Keep exploring, keep innovating, keep creating

martine-dee
Level 12

Update: I couldn't break it as easily in the multi-rail mode. That leaves two known suspects (there could be more that are unknown):

  • 1: The cable. It's a single-line original AX1600i's cable. Just so I mention it: every power port on the card has its own cable, coming out of its own plug.
  • 2: It could as well be that some power ports on the PSU are giving in. See, this PSU has a history. Its OCP (or similar) was triggered three times back in the beginning of 2022, when I inadvertently shorted my Mobo. The PSU smelled, and some things did melt in there. Its self-check did pass, so I didn't try to ask for repairing it / replace it, but it's fair to say it might not operate fully up to the spec. No other evidence of that so far, however.
  • Something else that tips things to the other side is that I had problems with these original PSU's cables before the incident with the mobo. One cable/port stood out by allowing for a very shaky voltage. Up and down up and down, wtf. I did go through other checks as well, but the voltage problem was again resolved back then by just using another cable. I am running out of cables, though, but this power cable swap might as well been again the right fix. The PSU does pass its self-check after all.
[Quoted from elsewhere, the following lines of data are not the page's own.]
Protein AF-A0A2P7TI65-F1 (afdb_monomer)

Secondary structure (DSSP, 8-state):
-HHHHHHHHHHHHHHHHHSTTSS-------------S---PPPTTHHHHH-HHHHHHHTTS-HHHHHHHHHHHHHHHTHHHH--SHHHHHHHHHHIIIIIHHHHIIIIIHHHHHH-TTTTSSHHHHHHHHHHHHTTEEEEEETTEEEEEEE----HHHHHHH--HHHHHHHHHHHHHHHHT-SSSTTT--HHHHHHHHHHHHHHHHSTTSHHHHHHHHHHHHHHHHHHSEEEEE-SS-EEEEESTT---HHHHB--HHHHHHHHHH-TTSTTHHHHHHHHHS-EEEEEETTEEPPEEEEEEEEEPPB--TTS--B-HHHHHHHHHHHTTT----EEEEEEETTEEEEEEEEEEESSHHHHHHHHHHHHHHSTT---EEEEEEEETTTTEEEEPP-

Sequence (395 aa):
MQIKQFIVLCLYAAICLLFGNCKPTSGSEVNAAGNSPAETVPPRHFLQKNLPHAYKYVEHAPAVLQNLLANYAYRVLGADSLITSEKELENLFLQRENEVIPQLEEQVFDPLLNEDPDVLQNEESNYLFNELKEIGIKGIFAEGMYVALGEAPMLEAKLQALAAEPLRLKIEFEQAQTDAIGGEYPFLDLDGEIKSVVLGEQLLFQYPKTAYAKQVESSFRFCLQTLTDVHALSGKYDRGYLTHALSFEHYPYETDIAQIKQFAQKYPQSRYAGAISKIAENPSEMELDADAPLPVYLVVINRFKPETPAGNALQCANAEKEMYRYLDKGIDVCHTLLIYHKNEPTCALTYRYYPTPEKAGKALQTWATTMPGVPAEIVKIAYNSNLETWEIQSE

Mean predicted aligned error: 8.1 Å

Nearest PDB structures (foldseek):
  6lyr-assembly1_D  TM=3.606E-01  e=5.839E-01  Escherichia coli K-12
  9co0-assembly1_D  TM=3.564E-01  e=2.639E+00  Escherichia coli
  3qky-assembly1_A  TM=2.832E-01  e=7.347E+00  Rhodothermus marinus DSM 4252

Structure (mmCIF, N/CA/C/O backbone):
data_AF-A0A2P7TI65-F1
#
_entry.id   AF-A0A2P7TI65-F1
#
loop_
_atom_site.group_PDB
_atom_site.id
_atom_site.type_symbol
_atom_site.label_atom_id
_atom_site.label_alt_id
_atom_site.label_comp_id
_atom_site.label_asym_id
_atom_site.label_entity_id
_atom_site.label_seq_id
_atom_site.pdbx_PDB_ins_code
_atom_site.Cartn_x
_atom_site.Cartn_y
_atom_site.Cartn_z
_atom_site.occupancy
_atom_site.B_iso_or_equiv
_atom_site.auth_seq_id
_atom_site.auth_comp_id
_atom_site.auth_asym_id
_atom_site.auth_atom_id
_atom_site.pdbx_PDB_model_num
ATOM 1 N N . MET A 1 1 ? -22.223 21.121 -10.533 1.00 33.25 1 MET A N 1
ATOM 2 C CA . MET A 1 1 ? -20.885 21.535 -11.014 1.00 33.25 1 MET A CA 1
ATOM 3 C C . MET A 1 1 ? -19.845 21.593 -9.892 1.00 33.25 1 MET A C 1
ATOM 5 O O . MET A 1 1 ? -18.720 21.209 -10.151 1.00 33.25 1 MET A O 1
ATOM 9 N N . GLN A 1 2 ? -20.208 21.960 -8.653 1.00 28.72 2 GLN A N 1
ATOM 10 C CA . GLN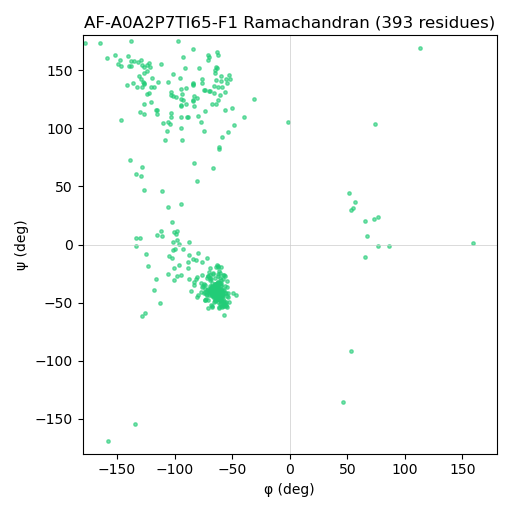 A 1 2 ? -19.278 21.985 -7.505 1.00 28.72 2 GLN A CA 1
ATOM 11 C C . GLN A 1 2 ? -18.925 20.606 -6.903 1.00 28.72 2 GLN A C 1
ATOM 13 O O . GLN A 1 2 ? -17.838 20.451 -6.369 1.00 28.72 2 GLN A O 1
ATOM 18 N N . ILE A 1 3 ? -19.787 19.587 -7.036 1.00 29.53 3 ILE A N 1
ATOM 19 C CA . ILE A 1 3 ? -19.545 18.241 -6.465 1.00 29.53 3 ILE A CA 1
ATOM 20 C C . ILE A 1 3 ? -18.423 17.489 -7.205 1.00 29.53 3 ILE A C 1
ATOM 22 O O . ILE A 1 3 ? -17.579 16.875 -6.568 1.00 29.53 3 ILE A O 1
ATOM 26 N N . LYS A 1 4 ? -18.341 17.610 -8.539 1.00 27.17 4 LYS A N 1
ATOM 27 C CA . LYS A 1 4 ? -17.256 16.997 -9.328 1.00 27.17 4 LYS A CA 1
ATOM 28 C C . LYS A 1 4 ? -15.881 17.598 -9.011 1.00 27.17 4 LYS A C 1
ATOM 30 O O . LYS A 1 4 ? -14.904 16.870 -8.965 1.00 27.17 4 LYS A O 1
ATOM 35 N N . GLN A 1 5 ? -15.807 18.903 -8.740 1.00 29.42 5 GLN A N 1
ATOM 36 C CA . GLN A 1 5 ? -14.550 19.556 -8.351 1.00 29.42 5 GLN A CA 1
ATOM 37 C C . GLN A 1 5 ? -14.112 19.185 -6.927 1.00 29.42 5 GLN A C 1
ATOM 39 O O . GLN A 1 5 ? -12.918 19.141 -6.663 1.00 29.42 5 GLN A O 1
ATOM 44 N N . PHE A 1 6 ? -15.059 18.880 -6.033 1.00 30.64 6 PHE A N 1
ATOM 45 C CA . PHE A 1 6 ? -14.758 18.417 -4.676 1.00 30.64 6 PHE A CA 1
ATOM 46 C C . PHE A 1 6 ? -14.247 16.969 -4.672 1.00 30.64 6 PHE A C 1
ATOM 48 O O . PHE A 1 6 ? -13.254 16.686 -4.016 1.00 30.64 6 PHE A O 1
ATOM 55 N N . ILE A 1 7 ? -14.846 16.086 -5.483 1.00 35.62 7 ILE A N 1
ATOM 56 C CA . ILE A 1 7 ? -14.396 14.692 -5.649 1.00 35.62 7 ILE A CA 1
ATOM 57 C C . ILE A 1 7 ? -12.996 14.637 -6.273 1.00 35.62 7 ILE A C 1
ATOM 59 O O . ILE A 1 7 ? -12.140 13.931 -5.759 1.00 35.62 7 ILE A O 1
ATOM 63 N N . VAL A 1 8 ? -12.715 15.454 -7.297 1.00 33.91 8 VAL A N 1
ATOM 64 C CA . VAL A 1 8 ? -11.368 15.558 -7.890 1.00 33.91 8 VAL A CA 1
ATOM 65 C C . VAL A 1 8 ? -10.347 16.092 -6.875 1.00 33.91 8 VAL A C 1
ATOM 67 O O . VAL A 1 8 ? -9.234 15.582 -6.810 1.00 33.91 8 VAL A O 1
ATOM 70 N N . LEU A 1 9 ? -10.712 17.061 -6.024 1.00 30.66 9 LEU A N 1
ATOM 71 C CA . LEU A 1 9 ? -9.827 17.528 -4.948 1.00 30.66 9 LEU A CA 1
ATOM 72 C C . LEU A 1 9 ? -9.592 16.467 -3.863 1.00 30.66 9 LEU A C 1
ATOM 74 O O . LEU A 1 9 ? -8.480 16.386 -3.348 1.00 30.66 9 LEU A O 1
ATOM 78 N N . CYS A 1 10 ? -10.596 15.652 -3.529 1.00 34.59 10 CYS A N 1
ATOM 79 C CA . CYS A 1 10 ? -10.451 14.518 -2.614 1.00 34.59 10 CYS A CA 1
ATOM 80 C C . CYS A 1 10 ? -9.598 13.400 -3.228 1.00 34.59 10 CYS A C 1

All in all, if you can help it, I suggest that you do not ignore the red blink. Fire up GPU-Z, and look at the voltages at the power ports. The voltage that matched up with the red blink was 11.7 V over here. Maybe you can notice a pattern on your end? Keep measuring and stay curious! Also, check if there is an angle to play in the the single vs. multi-rail setting for your PSU.

N.B.: The self-check for AX1600i is to have only its power cord plugged, and to press that small button for a short time. The green light means self-test pass. Amber would be yikes. Check the manual.

Update 2: Now the pin 1 exhibits the same issues. So, perhaps it's not even the cable, but the PSU isn't able to carry it (anymore). After those stresses at the start of 2022, something might have been degrading internally, and the PSU might have reached its time. Will keep you posted.

Update 3: Nay, nothing really helped... until I started tinkering with the connections between the cable and graphics card connector (of course, all powered off and off power). I did my best to align the connectors to be as perpendicular as possible to the card, and that resulted in pretty stable voltages. So far, so good. The red blink is gone.